**What is expected**
Please write out the entire listing below exactly, excluding its pictures.

**Materials provided**
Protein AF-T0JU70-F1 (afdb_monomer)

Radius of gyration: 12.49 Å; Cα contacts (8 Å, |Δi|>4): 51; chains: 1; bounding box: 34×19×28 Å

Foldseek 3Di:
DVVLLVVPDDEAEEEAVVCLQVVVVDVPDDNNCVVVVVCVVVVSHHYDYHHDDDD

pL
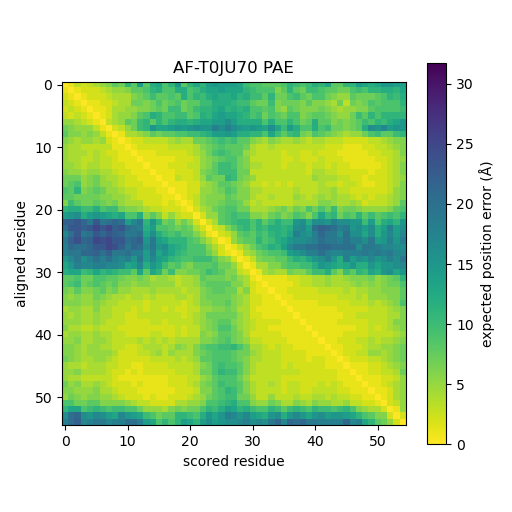DDT: mean 79.16, std 12.71, range [47.72, 94.44]

InterPro domains:
  IPR018368 ClpA/B, conserved site 1 [PS00870] (31-43)
  IPR027417 P-loop containing nucleoside triphosphate hydrolase [G3DSA:3.40.50.300] (1-55)
  IPR027417 P-loop containing nucleoside triphosphate hydrolase [SSF52540] (3-52)
  IPR050130 ATP-dependent Clp protease/Chaperone ClpA/ClpB [PTHR11638] (2-52)

Solvent-accessible surface area (backbone atoms only — not comparable to full-atom values): 3480 Å² total; per-residue (Å²): 108,68,70,62,52,70,64,75,79,60,74,46,77,37,75,49,41,56,57,48,61,57,40,63,78,46,95,86,47,76,49,50,39,75,66,43,51,62,37,47,75,70,64,66,46,50,70,50,72,39,68,78,82,86,126

Nearest PDB structures (foldseek):
  8xon-assembly1_O  TM=8.622E-01  e=1.362E-04  Streptomyces hawaiiensis
  6i5v-assembly1_A  TM=3.733E-01  e=6.317E+00  Bifidobacterium animalis subsp. lactis
  6i5w-assembly1_A  TM=3.641E-01  e=5.881E+00  Bifidobacterium
  6fuv-assembly1_A  TM=3.621E-01  e=7.832E+00  Bifidobacterium
  3n8n-assembly2_M  TM=3.186E-01  e=6.787E+00  Mycobacterium tuberculosis

Mean predicted aligned error: 6.68 Å

Structure 
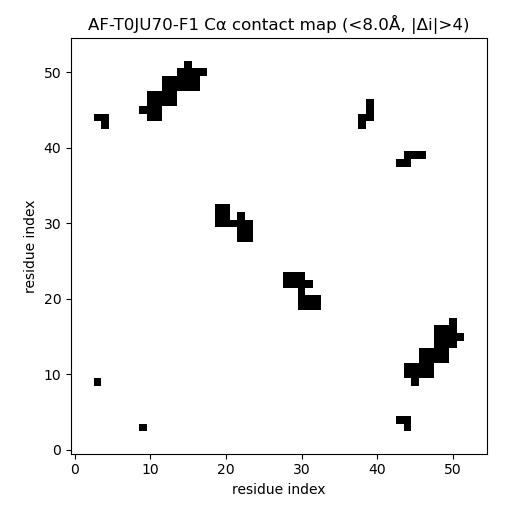(mmCIF, N/CA/C/O backbone):
data_AF-T0JU70-F1
#
_entry.id   AF-T0JU70-F1
#
loop_
_atom_site.group_PDB
_atom_site.id
_atom_site.type_symbol
_atom_site.label_atom_id
_atom_site.label_alt_id
_atom_site.label_comp_id
_atom_site.label_asym_id
_atom_site.label_entity_id
_atom_site.label_seq_id
_atom_site.pdbx_PDB_ins_code
_atom_site.Cartn_x
_atom_site.Cartn_y
_atom_site.Cartn_z
_atom_site.occupancy
_atom_site.B_iso_or_equiv
_atom_site.auth_se
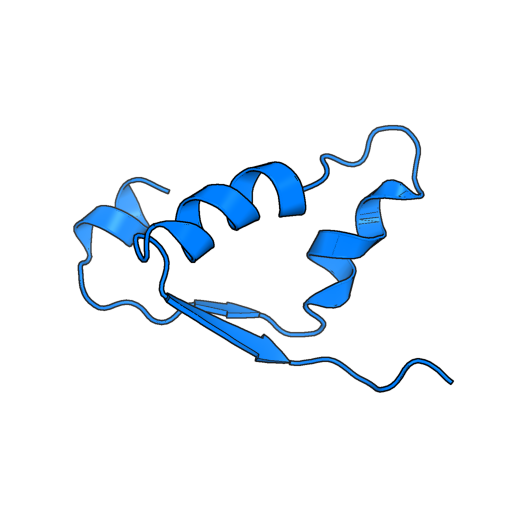q_id
_atom_site.auth_comp_id
_atom_site.auth_asym_id
_atom_site.auth_atom_id
_atom_site.pdbx_PDB_model_num
ATOM 1 N N . MET A 1 1 ? -3.547 10.582 7.798 1.00 66.69 1 MET A N 1
ATOM 2 C CA . MET A 1 1 ? -3.884 9.239 8.326 1.00 66.69 1 MET A CA 1
ATOM 3 C C . MET A 1 1 ? -5.168 9.253 9.135 1.00 66.69 1 MET A C 1
ATOM 5 O O . MET A 1 1 ? -5.988 8.373 8.916 1.00 66.69 1 MET A O 1
ATOM 9 N N . ASP A 1 2 ? -5.379 10.233 10.015 1.00 77.31 2 ASP A N 1
ATOM 10 C CA . ASP A 1 2 ? -6.586 10.269 10.857 1.00 77.31 2 ASP A CA 1
ATOM 11 C C . ASP A 1 2 ? -7.887 10.392 10.055 1.00 77.31 2 ASP A C 1
ATOM 13 O O . ASP A 1 2 ? -8.859 9.725 10.382 1.00 77.31 2 ASP A O 1
ATOM 17 N N . GLU A 1 3 ? -7.879 11.130 8.945 1.00 74.75 3 GLU A N 1
ATOM 18 C CA . GLU A 1 3 ? -9.024 11.238 8.030 1.00 74.75 3 GLU A CA 1
ATOM 19 C C . GLU A 1 3 ? -9.429 9.883 7.414 1.00 74.75 3 GLU A C 1
ATOM 21 O O . GLU A 1 3 ? -10.598 9.507 7.431 1.00 74.75 3 GLU A O 1
ATOM 26 N N . ILE A 1 4 ? -8.450 9.093 6.953 1.00 74.12 4 ILE A N 1
ATOM 27 C CA . ILE A 1 4 ? -8.682 7.756 6.376 1.00 74.12 4 ILE A CA 1
ATOM 28 C C . ILE A 1 4 ? -9.195 6.790 7.450 1.00 74.12 4 ILE A C 1
ATOM 30 O O . ILE A 1 4 ? -10.125 6.024 7.205 1.00 74.12 4 ILE A O 1
ATOM 34 N N . ARG A 1 5 ? -8.618 6.853 8.657 1.00 71.19 5 ARG A N 1
ATOM 35 C CA . ARG A 1 5 ? -9.038 6.030 9.801 1.00 71.19 5 ARG A CA 1
ATOM 36 C C . ARG A 1 5 ? -10.459 6.360 10.260 1.00 71.19 5 ARG A C 1
ATOM 38 O O . ARG A 1 5 ? -11.195 5.455 10.633 1.00 71.19 5 ARG A O 1
ATOM 45 N N . GLN A 1 6 ? -10.852 7.634 10.227 1.00 76.75 6 GLN A N 1
ATOM 46 C CA . GLN A 1 6 ? -12.192 8.078 10.629 1.00 76.75 6 GLN A CA 1
ATOM 47 C C . GLN A 1 6 ? -13.276 7.706 9.614 1.00 76.75 6 GLN A C 1
ATOM 49 O O . GLN A 1 6 ? -14.414 7.466 10.006 1.00 76.75 6 GLN A O 1
ATOM 54 N N . ALA A 1 7 ? -12.938 7.618 8.327 1.00 78.31 7 ALA A N 1
ATOM 55 C CA . ALA A 1 7 ? -13.897 7.254 7.289 1.00 78.31 7 ALA A CA 1
ATOM 56 C C . ALA A 1 7 ? -14.359 5.781 7.354 1.00 78.31 7 ALA A C 1
ATOM 58 O O . ALA A 1 7 ? -15.397 5.442 6.788 1.00 78.31 7 ALA A O 1
ATOM 59 N N . GLY A 1 8 ? -13.609 4.905 8.038 1.00 71.00 8 GLY A N 1
ATOM 60 C CA . GLY A 1 8 ? -14.021 3.556 8.457 1.00 71.00 8 GLY A CA 1
ATOM 61 C C . GLY A 1 8 ? -14.179 2.491 7.361 1.00 71.00 8 GLY A C 1
ATOM 62 O O . GLY A 1 8 ? -14.092 1.307 7.666 1.00 71.00 8 GLY A O 1
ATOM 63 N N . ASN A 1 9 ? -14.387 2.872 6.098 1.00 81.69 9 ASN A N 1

**Expected answer**
Protein AF-T0JU70-F1 (afdb_monomer)

Radius of gyration: 12.49 Å; Cα contacts (8 Å, |Δi|>4): 51; chains: 1; bounding box: 34×19×28 Å

Foldseek 3Di:
DVVLLVVPDDEAEEEAVVCLQVVVVDVPDDNNCVVVVVCVVVVSHHYDYHHDDDD

pL
DDT: mean 79.16, std 12.71, range [47.72, 94.44]

InterPro domains:
  IPR018368 ClpA/B, conserved site 1 [PS00870] (31-43)
  IPR027417 P-loop containing nucleoside triphosphate hydrolase [G3DSA:3.40.50.300] (1-55)
  IPR027417 P-loop containing nucleoside triphosphate hydrolase [SSF52540] (3-52)
  IPR050130 ATP-dependent Clp protease/Chaperone ClpA/ClpB [PTHR11638] (2-52)

Solvent-accessible surface area (backbone atoms only — not comparable to full-atom values): 3480 Å² total; per-residue (Å²): 108,68,70,62,52,70,64,75,79,60,74,46,77,37,75,49,41,56,57,48,61,57,40,63,78,46,95,86,47,76,49,50,39,75,66,43,51,62,37,47,75,70,64,66,46,50,70,50,72,39,68,78,82,86,126

Nearest PDB structures (foldseek):
  8xon-assembly1_O  TM=8.622E-01  e=1.362E-04  Streptomyces hawaiiensis
  6i5v-assembly1_A  TM=3.733E-01  e=6.317E+00  Bifidobacterium animalis subsp. lactis
  6i5w-assembly1_A  TM=3.641E-01  e=5.881E+00  Bifidobacterium
  6fuv-assembly1_A  TM=3.621E-01  e=7.832E+00  Bifidobacterium
  3n8n-assembly2_M  TM=3.186E-01  e=6.787E+00  Mycobacterium tuberculosis

Mean predicted aligned error: 6.68 Å

Structure 
(mmCIF, N/CA/C/O backbone):
data_AF-T0JU70-F1
#
_entry.id   AF-T0JU70-F1
#
loop_
_atom_site.group_PDB
_atom_site.id
_atom_site.type_symbol
_atom_site.label_atom_id
_atom_site.label_alt_id
_atom_site.label_comp_id
_atom_site.label_asym_id
_atom_site.label_entity_id
_atom_site.label_seq_id
_atom_site.pdbx_PDB_ins_code
_atom_site.Cartn_x
_atom_site.Cartn_y
_atom_site.Cartn_z
_atom_site.occupancy
_atom_site.B_iso_or_equiv
_atom_site.auth_se
q_id
_atom_site.auth_comp_id
_atom_site.auth_asym_id
_atom_site.auth_atom_id
_atom_site.pdbx_PDB_model_num
ATOM 1 N N . MET A 1 1 ? -3.547 10.582 7.798 1.00 66.69 1 MET A N 1
ATOM 2 C CA . MET A 1 1 ? -3.884 9.239 8.326 1.00 66.69 1 MET A CA 1
ATOM 3 C C . MET A 1 1 ? -5.168 9.253 9.135 1.00 66.69 1 MET A C 1
ATOM 5 O O . MET A 1 1 ? -5.988 8.373 8.916 1.00 66.69 1 MET A O 1
ATOM 9 N N . ASP A 1 2 ? -5.379 10.233 10.015 1.00 77.31 2 ASP A N 1
ATOM 10 C CA . ASP A 1 2 ? -6.586 10.269 10.857 1.00 77.31 2 ASP A CA 1
ATOM 11 C C . ASP A 1 2 ? -7.887 10.392 10.055 1.00 77.31 2 ASP A C 1
ATOM 13 O O . ASP A 1 2 ? -8.859 9.725 10.382 1.00 77.31 2 ASP A O 1
ATOM 17 N N . GLU A 1 3 ? -7.879 11.130 8.945 1.00 74.75 3 GLU A N 1
ATOM 18 C CA . GLU A 1 3 ? -9.024 11.238 8.030 1.00 74.75 3 GLU A CA 1
ATOM 19 C C . GLU A 1 3 ? -9.429 9.883 7.414 1.00 74.75 3 GLU A C 1
ATOM 21 O O . GLU A 1 3 ? -10.598 9.507 7.431 1.00 74.75 3 GLU A O 1
ATOM 26 N N . ILE A 1 4 ? -8.450 9.093 6.953 1.00 74.12 4 ILE A N 1
ATOM 27 C CA . ILE A 1 4 ? -8.682 7.756 6.376 1.00 74.12 4 ILE A CA 1
ATOM 28 C C . ILE A 1 4 ? -9.195 6.790 7.450 1.00 74.12 4 ILE A C 1
ATOM 30 O O . ILE A 1 4 ? -10.125 6.024 7.205 1.00 74.12 4 ILE A O 1
ATOM 34 N N . ARG A 1 5 ? -8.618 6.853 8.657 1.00 71.19 5 ARG A N 1
ATOM 35 C CA . ARG A 1 5 ? -9.038 6.030 9.801 1.00 71.19 5 ARG A CA 1
ATOM 36 C C . ARG A 1 5 ? -10.459 6.360 10.260 1.00 71.19 5 ARG A C 1
ATOM 38 O O . ARG A 1 5 ? -11.195 5.455 10.633 1.00 71.19 5 ARG A O 1
ATOM 45 N N . GLN A 1 6 ? -10.852 7.634 10.227 1.00 76.75 6 GLN A N 1
ATOM 46 C CA . GLN A 1 6 ? -12.192 8.078 10.629 1.00 76.75 6 GLN A CA 1
ATOM 47 C C . GLN A 1 6 ? -13.276 7.706 9.614 1.00 76.75 6 GLN A C 1
ATOM 49 O O . GLN A 1 6 ? -14.414 7.466 10.006 1.00 76.75 6 GLN A O 1
ATOM 54 N N . ALA A 1 7 ? -12.938 7.618 8.327 1.00 78.31 7 ALA A N 1
ATOM 55 C CA . ALA A 1 7 ? -13.897 7.254 7.289 1.00 78.31 7 ALA A CA 1
ATOM 56 C C . ALA A 1 7 ? -14.359 5.781 7.354 1.00 78.31 7 ALA A C 1
ATOM 58 O O . ALA A 1 7 ? -15.397 5.442 6.788 1.00 78.31 7 ALA A O 1
ATOM 59 N N . GLY A 1 8 ? -13.609 4.905 8.038 1.00 71.00 8 GLY A N 1
ATOM 60 C CA . GLY A 1 8 ? -14.021 3.556 8.457 1.00 71.00 8 GLY A CA 1
ATOM 61 C C . GLY A 1 8 ? -14.179 2.491 7.361 1.00 71.00 8 GLY A C 1
ATOM 62 O O . GLY A 1 8 ? -14.092 1.307 7.666 1.00 71.00 8 GLY A O 1
ATOM 63 N N . ASN A 1 9 ? -14.387 2.872 6.098 1.00 81.69 9 ASN A N 1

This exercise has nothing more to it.